AT - "Attention": tells the modem that modem-commands follow. This must begin each line of commands.
Z - Resets the modem to its default state.
, (a comma) - Makes the software pause for a second. More than one comma can appear in succession: for example, ",,,," tells the software to pause four seconds. (The setting of register S8 governs the duration of the pause.)
^M - Sends the terminating Carriage Return character to the modem. This is a control code that most communication software translates as a carriage return. (Note, when this is sent to the modem, it is sent as a single byte, ASCII CR (0x0D), or "Control-M" not the two characters ^ and M.)
; (a semi-colon) - Return to command mode immediately after dialing. This makes it possible, for example, to dial more than 45 digits numbers, or to walk through interactive menus.
W - wait for dialtone. The modem will wait for a dialtone before dialing numbers following the W. For this to work, waiting must not exceed a timeout, generally configured in the S7 register.
! - flash hook. put quickly the modem on/off hook.
When in data-mode an escape sequence can return the modem to command mode. The normal escape sequence is three plus signs ("+++"), and to disambiguate it from possible real data, a guard timer is used: it must be preceded by a pause, not have any pauses between the plus signs, and be followed by a pause; by default a "pause" is one second and "no pause" is anything less.
Syntactical definitions
The following syntactical definitions apply:
Carriage return character, is the command line and result code terminator character, which value, in decimal ASCII between 0 and 255,is specified within parameter S3. The default value is 13.
Linefeed character, is the character recognised as line feed character. Its value, in decimal ASCII between 0 and 255, is specified within parameter S4. The default value is 10. The line feed character is output after carriage return character if verbose result codes are used (V1 option used ) otherwise, if numeric format result codes are used (V0 option used) it will not appear in the result codes.
<...> Name enclosed in angle brackets is a syntactical element. They do not appear in the command line.
[...] Optional subparameter of a command or an optional part of TA information response is enclosed in square brackets. Brackets themselves do not appear in the command line. When subparameter is not given in AT commands which have a Read command, new value equals to its previous value. In AT commands which do not store the values of any of their subparameters, and so have not a Read command, which are called action type commands, action should be done on the basis of the recommended default setting of the subparameter.

Compatibility
While the original Hayes command set represented a huge leap forward in modem-based communications, with time many problems set in, almost none of them due to Hayes per se:
Due to the lack of a written standard, other modem manufacturers just copied the external visible commands and (roughly) the basic actions. This led to a wide variety of subtle differences in how modems changed from state to state, and how they handled error conditions, hangups, and timeouts.
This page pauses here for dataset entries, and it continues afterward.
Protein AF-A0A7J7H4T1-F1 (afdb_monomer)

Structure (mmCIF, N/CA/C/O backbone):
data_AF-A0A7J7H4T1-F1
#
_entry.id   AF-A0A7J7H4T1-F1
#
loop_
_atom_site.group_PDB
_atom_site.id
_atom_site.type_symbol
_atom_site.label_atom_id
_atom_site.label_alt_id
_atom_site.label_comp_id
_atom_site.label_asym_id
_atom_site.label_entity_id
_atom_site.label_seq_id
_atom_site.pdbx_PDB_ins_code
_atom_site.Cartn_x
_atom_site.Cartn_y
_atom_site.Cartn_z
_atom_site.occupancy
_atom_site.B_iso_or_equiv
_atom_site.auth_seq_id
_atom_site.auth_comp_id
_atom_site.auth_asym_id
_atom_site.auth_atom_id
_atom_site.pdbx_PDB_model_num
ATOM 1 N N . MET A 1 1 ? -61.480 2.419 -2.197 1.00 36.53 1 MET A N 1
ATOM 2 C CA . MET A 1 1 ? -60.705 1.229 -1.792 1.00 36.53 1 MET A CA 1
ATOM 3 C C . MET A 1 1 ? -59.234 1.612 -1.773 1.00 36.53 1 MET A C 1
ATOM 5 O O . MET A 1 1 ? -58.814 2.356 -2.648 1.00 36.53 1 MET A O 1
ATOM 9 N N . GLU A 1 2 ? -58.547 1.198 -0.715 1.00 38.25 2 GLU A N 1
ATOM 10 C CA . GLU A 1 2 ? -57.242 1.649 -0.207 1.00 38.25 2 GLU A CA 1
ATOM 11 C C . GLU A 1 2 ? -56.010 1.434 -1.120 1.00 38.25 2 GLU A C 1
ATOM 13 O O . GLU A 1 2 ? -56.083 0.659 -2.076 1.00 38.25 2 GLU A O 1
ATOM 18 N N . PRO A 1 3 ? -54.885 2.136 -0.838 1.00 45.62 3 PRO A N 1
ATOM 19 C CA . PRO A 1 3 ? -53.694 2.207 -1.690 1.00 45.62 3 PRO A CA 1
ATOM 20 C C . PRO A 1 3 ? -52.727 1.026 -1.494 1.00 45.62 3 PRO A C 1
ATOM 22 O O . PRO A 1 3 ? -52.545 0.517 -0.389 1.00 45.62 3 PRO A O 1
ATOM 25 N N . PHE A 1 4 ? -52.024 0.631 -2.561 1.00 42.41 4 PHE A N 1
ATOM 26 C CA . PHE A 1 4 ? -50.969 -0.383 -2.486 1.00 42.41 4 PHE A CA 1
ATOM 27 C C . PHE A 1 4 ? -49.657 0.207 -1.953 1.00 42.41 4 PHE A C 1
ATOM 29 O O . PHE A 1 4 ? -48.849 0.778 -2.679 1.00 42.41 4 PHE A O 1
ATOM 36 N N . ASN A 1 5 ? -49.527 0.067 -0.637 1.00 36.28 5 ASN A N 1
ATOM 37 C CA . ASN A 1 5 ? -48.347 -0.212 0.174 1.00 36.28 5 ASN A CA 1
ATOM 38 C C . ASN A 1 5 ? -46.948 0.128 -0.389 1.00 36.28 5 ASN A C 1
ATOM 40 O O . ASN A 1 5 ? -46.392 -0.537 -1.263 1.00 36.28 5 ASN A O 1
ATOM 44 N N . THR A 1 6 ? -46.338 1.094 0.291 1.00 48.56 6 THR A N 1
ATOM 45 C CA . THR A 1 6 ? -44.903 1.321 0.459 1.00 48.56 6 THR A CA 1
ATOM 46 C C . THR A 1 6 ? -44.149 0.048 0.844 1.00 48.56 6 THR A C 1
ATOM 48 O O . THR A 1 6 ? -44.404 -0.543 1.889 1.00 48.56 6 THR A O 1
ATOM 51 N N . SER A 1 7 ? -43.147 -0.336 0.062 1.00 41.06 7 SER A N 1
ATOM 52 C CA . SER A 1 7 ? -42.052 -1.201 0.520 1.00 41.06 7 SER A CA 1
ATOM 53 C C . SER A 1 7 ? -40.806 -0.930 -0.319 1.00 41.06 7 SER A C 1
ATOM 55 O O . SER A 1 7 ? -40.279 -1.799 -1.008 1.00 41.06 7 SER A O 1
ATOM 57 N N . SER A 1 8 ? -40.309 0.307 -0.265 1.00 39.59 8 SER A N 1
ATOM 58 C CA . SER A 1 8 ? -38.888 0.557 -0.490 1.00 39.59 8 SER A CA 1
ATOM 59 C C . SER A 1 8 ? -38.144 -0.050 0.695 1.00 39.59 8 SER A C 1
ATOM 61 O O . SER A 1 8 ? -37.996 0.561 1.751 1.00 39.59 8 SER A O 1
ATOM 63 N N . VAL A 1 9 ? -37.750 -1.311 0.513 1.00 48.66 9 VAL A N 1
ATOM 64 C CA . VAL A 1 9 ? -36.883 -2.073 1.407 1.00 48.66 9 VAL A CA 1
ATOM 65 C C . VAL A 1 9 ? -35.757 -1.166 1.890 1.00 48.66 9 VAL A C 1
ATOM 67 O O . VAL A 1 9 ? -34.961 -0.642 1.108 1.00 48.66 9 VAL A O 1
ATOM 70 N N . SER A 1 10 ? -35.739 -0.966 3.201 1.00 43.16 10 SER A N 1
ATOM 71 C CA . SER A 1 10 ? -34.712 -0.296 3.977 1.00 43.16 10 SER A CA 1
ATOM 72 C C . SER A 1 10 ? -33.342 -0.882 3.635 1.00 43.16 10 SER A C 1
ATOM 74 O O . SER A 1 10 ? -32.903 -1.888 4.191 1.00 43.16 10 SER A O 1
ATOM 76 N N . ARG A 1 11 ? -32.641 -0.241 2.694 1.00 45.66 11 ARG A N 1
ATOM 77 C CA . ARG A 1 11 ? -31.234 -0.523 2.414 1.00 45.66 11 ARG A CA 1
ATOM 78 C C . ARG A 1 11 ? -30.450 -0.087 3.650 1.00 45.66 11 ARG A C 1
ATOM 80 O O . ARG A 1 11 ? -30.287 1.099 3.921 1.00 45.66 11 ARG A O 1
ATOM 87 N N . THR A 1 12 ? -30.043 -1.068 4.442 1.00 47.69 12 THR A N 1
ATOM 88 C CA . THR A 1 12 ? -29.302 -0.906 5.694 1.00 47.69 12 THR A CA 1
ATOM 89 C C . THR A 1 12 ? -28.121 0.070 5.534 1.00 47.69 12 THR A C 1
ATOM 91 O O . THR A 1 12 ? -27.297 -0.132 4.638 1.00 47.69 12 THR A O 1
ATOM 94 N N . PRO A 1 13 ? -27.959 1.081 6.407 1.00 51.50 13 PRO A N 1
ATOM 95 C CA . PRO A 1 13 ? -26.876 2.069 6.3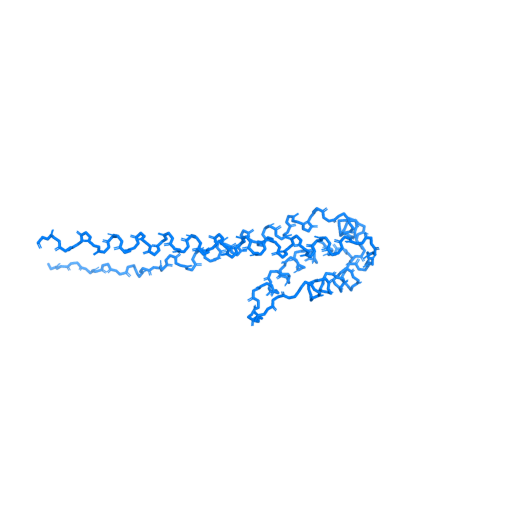19 1.00 51.50 13 PRO A CA 1
ATOM 96 C C . PRO A 1 13 ? -25.469 1.510 6.624 1.00 51.50 13 PRO A C 1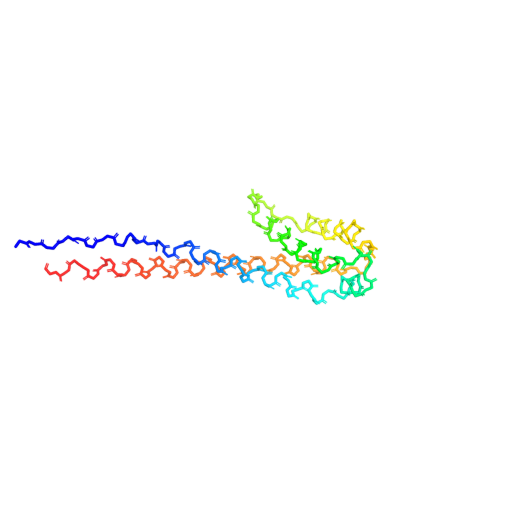
ATOM 98 O O . PRO A 1 13 ? -24.478 2.209 6.415 1.00 51.50 13 PRO A O 1
ATOM 101 N N . SER A 1 14 ? -25.345 0.262 7.097 1.00 51.97 14 SER A N 1
ATOM 102 C CA . SER A 1 14 ? -24.058 -0.330 7.501 1.00 51.97 14 SER A CA 1
ATOM 103 C C . SER A 1 14 ? -23.132 -0.665 6.325 1.00 51.97 14 SER A C 1
ATOM 105 O O . SER A 1 14 ? -21.917 -0.521 6.448 1.00 51.97 14 SER A O 1
ATOM 107 N N . TYR A 1 15 ? -23.683 -1.068 5.174 1.00 56.19 15 TYR A N 1
ATOM 108 C CA . TYR A 1 15 ? -22.888 -1.485 4.012 1.00 56.19 15 TYR A CA 1
ATOM 109 C C . TYR A 1 15 ? -22.205 -0.292 3.319 1.00 56.19 15 TYR A C 1
ATOM 111 O O . TYR A 1 15 ? -21.069 -0.388 2.866 1.00 56.19 15 TYR A O 1
ATOM 119 N N . SER A 1 16 ? -22.867 0.871 3.308 1.00 69.00 16 SER A N 1
ATOM 120 C CA . SER A 1 16 ? -22.345 2.099 2.694 1.00 69.00 16 SER A CA 1
ATOM 121 C C . SER A 1 16 ? -21.193 2.723 3.491 1.00 69.00 16 SER A C 1
ATOM 123 O O . SER A 1 16 ? -20.261 3.259 2.895 1.00 69.00 16 SER A O 1
ATOM 125 N N . LEU A 1 17 ? -21.225 2.631 4.825 1.00 70.38 17 LEU A N 1
ATOM 126 C CA . LEU A 1 17 ? -20.177 3.189 5.684 1.00 70.38 17 LEU A CA 1
ATOM 127 C C . LEU A 1 17 ? -18.893 2.367 5.640 1.00 70.38 17 LEU A C 1
ATOM 129 O O . LEU A 1 17 ? -17.825 2.958 5.544 1.00 70.38 17 LEU A O 1
ATOM 133 N N . LYS A 1 18 ? -18.993 1.031 5.649 1.00 73.00 18 LYS A N 1
ATOM 134 C CA . LYS A 1 18 ? -17.822 0.159 5.481 1.00 73.00 18 LYS A CA 1
ATOM 135 C C . LYS A 1 18 ? -17.143 0.404 4.138 1.00 73.00 18 LYS A C 1
ATOM 137 O O . LYS A 1 18 ? -15.950 0.659 4.117 1.00 73.00 18 LYS A O 1
ATOM 142 N N . ALA A 1 19 ? -17.909 0.440 3.045 1.00 78.69 19 ALA A N 1
ATOM 143 C CA . ALA A 1 19 ? -17.366 0.740 1.720 1.00 78.69 19 ALA A CA 1
ATOM 144 C C . ALA A 1 19 ? -16.682 2.119 1.664 1.00 78.69 19 ALA A C 1
ATOM 146 O O . ALA A 1 19 ? -15.595 2.251 1.107 1.00 78.69 19 ALA A O 1
ATOM 147 N N . LYS A 1 20 ? -17.284 3.141 2.289 1.00 81.50 20 LYS A N 1
ATOM 148 C CA . LYS A 1 20 ? -16.680 4.476 2.383 1.00 81.50 20 LYS A CA 1
ATOM 149 C C . LYS A 1 20 ? -15.397 4.470 3.216 1.00 81.50 20 LYS A C 1
ATOM 151 O O . LYS A 1 20 ? -14.417 5.075 2.805 1.00 81.50 20 LYS A O 1
ATOM 156 N N . ALA A 1 21 ? -15.398 3.782 4.354 1.00 81.56 21 ALA A N 1
ATOM 157 C CA . ALA A 1 21 ? -14.235 3.644 5.220 1.00 81.56 21 ALA A CA 1
ATOM 158 C C . ALA A 1 21 ? -13.084 2.943 4.476 1.00 81.56 21 ALA A C 1
ATOM 160 O O . ALA A 1 21 ? -11.990 3.486 4.397 1.00 81.56 21 ALA A O 1
ATOM 161 N N . THR A 1 22 ? -13.355 1.807 3.830 1.00 86.88 22 THR A N 1
ATOM 162 C CA . THR A 1 22 ? -12.378 1.087 3.001 1.00 86.88 22 THR A CA 1
ATOM 163 C C . THR A 1 22 ? -11.829 1.957 1.867 1.00 86.88 22 THR A C 1
ATOM 165 O O . THR A 1 22 ? -10.630 1.930 1.611 1.00 86.88 22 THR A O 1
ATOM 168 N N . SER A 1 23 ? -12.671 2.765 1.212 1.00 89.69 23 SER A N 1
ATOM 169 C CA . SER A 1 23 ? -12.220 3.699 0.171 1.00 89.69 23 SER A CA 1
ATOM 170 C C . SER A 1 23 ? -11.262 4.759 0.715 1.00 89.69 23 SER A C 1
ATOM 172 O O . SER A 1 23 ? -10.249 5.030 0.081 1.00 89.69 23 SER A O 1
ATOM 174 N N . VAL A 1 24 ? -11.570 5.341 1.879 1.00 89.25 24 VAL A N 1
ATOM 175 C CA . VAL A 1 24 ? -10.701 6.330 2.539 1.00 89.25 24 VAL A CA 1
ATOM 176 C C . VAL A 1 24 ? -9.376 5.691 2.951 1.00 89.25 24 VAL A C 1
ATOM 178 O O . VAL A 1 24 ? -8.323 6.289 2.760 1.00 89.25 24 VAL A O 1
ATOM 181 N N . PHE A 1 25 ? -9.406 4.458 3.458 1.00 91.44 25 PHE A N 1
ATOM 182 C CA . PHE A 1 25 ? -8.185 3.747 3.829 1.00 91.44 25 PHE A CA 1
ATOM 183 C C . PHE A 1 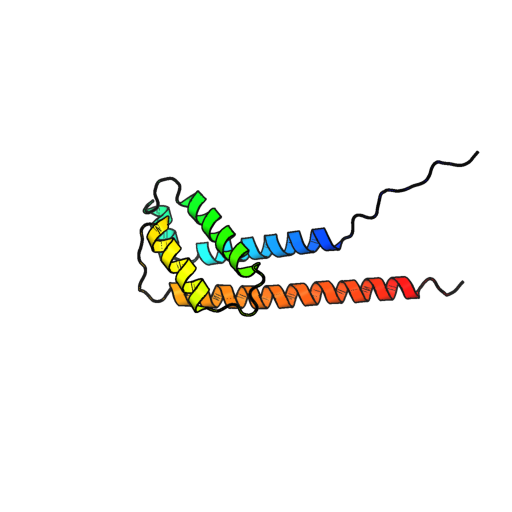25 ? -7.312 3.423 2.609 1.00 91.44 25 PHE A C 1
ATOM 185 O O . PHE A 1 25 ? -6.109 3.667 2.639 1.00 91.44 25 PHE A O 1
ATOM 192 N N . ARG A 1 26 ? -7.916 2.984 1.492 1.00 94.94 26 ARG A N 1
ATOM 193 C CA . ARG A 1 26 ? -7.203 2.801 0.215 1.00 94.94 26 ARG A CA 1
ATOM 194 C C . ARG A 1 26 ? -6.529 4.092 -0.250 1.00 94.94 26 ARG A C 1
ATOM 196 O O . ARG A 1 26 ? -5.395 4.054 -0.716 1.00 94.94 26 ARG A O 1
ATOM 203 N N . GLU A 1 27 ? -7.231 5.218 -0.156 1.00 94.62 27 GLU A N 1
ATOM 204 C CA . GLU A 1 27 ? -6.691 6.529 -0.525 1.00 94.62 27 GLU A CA 1
ATOM 205 C C . GLU A 1 27 ? -5.513 6.926 0.376 1.00 94.62 27 GLU A C 1
ATOM 207 O O . GLU A 1 27 ? -4.493 7.378 -0.137 1.00 94.62 27 GLU A O 1
ATOM 212 N N . GLY A 1 28 ? -5.604 6.667 1.685 1.00 94.88 28 GLY A N 1
ATOM 213 C CA . GLY A 1 28 ? -4.499 6.860 2.629 1.00 94.88 28 GLY A CA 1
ATOM 214 C C . GLY A 1 28 ? -3.260 6.030 2.278 1.00 94.88 28 GLY A C 1
ATOM 215 O O . GLY A 1 28 ? -2.165 6.580 2.194 1.00 94.88 28 GLY A O 1
ATOM 216 N N . ILE A 1 29 ? -3.438 4.738 1.973 1.00 96.62 29 ILE A N 1
ATOM 217 C CA . ILE A 1 29 ? -2.349 3.855 1.515 1.00 96.62 29 ILE A CA 1
ATOM 218 C C . ILE A 1 29 ? -1.712 4.420 0.240 1.00 96.62 29 ILE A C 1
ATOM 220 O O . ILE A 1 29 ? -0.498 4.604 0.181 1.00 96.62 29 ILE A O 1
ATOM 224 N N . SER A 1 30 ? -2.528 4.748 -0.767 1.00 97.19 30 SER A N 1
ATOM 225 C CA . SER A 1 30 ? -2.044 5.313 -2.032 1.00 97.19 30 SER A CA 1
ATOM 226 C C . SER A 1 30 ? -1.264 6.609 -1.815 1.00 97.19 30 SER A C 1
ATOM 228 O O . SER A 1 30 ? -0.232 6.819 -2.448 1.00 97.19 30 SER A O 1
ATOM 230 N N . MET A 1 31 ? -1.757 7.492 -0.948 1.00 96.62 31 MET A N 1
ATOM 231 C CA . MET A 1 31 ? -1.103 8.760 -0.643 1.00 96.62 31 MET A CA 1
ATOM 232 C C . MET A 1 31 ? 0.245 8.526 0.034 1.00 96.62 31 MET A C 1
ATOM 234 O O . MET A 1 31 ? 1.237 9.136 -0.359 1.00 96.62 31 MET A O 1
ATOM 238 N N . HIS A 1 32 ? 0.309 7.610 0.995 1.00 96.94 32 HIS A N 1
ATOM 239 C CA . HIS A 1 32 ? 1.550 7.303 1.687 1.00 96.94 32 HIS A CA 1
ATOM 240 C C . HIS A 1 32 ? 2.606 6.705 0.742 1.00 96.94 32 HIS A C 1
ATOM 242 O O . HIS A 1 32 ? 3.722 7.217 0.667 1.00 96.94 32 HIS A O 1
ATOM 248 N N . LEU A 1 33 ? 2.225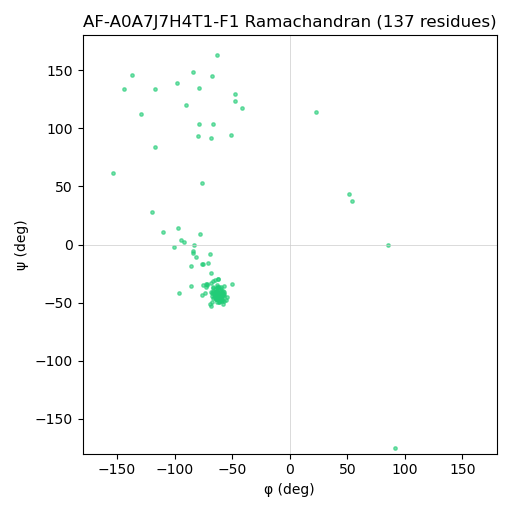 5.731 -0.093 1.00 96.75 33 LEU A N 1
ATOM 249 C CA . LEU A 1 33 ? 3.108 5.165 -1.122 1.00 96.75 33 LEU A CA 1
ATOM 250 C C . LEU A 1 33 ? 3.552 6.206 -2.164 1.00 96.75 33 LEU A C 1
ATOM 252 O O . LEU A 1 33 ? 4.643 6.104 -2.724 1.00 96.75 33 LEU A O 1
ATOM 256 N N . SER A 1 34 ? 2.729 7.225 -2.437 1.00 96.44 34 SER A N 1
ATOM 257 C CA . SER A 1 34 ? 3.107 8.313 -3.349 1.00 96.44 34 SER A CA 1
ATOM 258 C C . SER A 1 34 ? 4.224 9.206 -2.796 1.00 96.44 34 SER A C 1
ATOM 260 O O . SER A 1 34 ? 4.961 9.809 -3.573 1.00 96.44 34 SER A O 1
ATOM 262 N N . GLY A 1 35 ? 4.383 9.256 -1.469 1.00 95.69 35 GLY A N 1
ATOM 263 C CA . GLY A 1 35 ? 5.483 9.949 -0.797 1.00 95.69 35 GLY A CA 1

Each manufacturer tended to add new commands to handle emerging needs, often incompatible with other modems.
For example, setting up hardware or software handshaking often required many different commands for different modems. This undermined the handy universality of the basic "AT" command-set.
Many "Hayes-compatible" modems had serious quirks that made them effectively incompatible. For example, many modems required a pause of several seconds after receiving the "AT Z" reset command. Some modems required spaces between commands, while others did not. Some would unhelpfully change baud-rate of their own "volition", which would leave the computer with no clue how to handle the incoming bits.
As a result of all this, eventually many communiucations programs had to give up any sense of being able to talk to all "Hayes-compatible" modems, and instead the programs had to try to determine the modem type from its responses, or provide the user with some option whereby they could enter whatever special commands it took to coerce their particular modem into acting properly.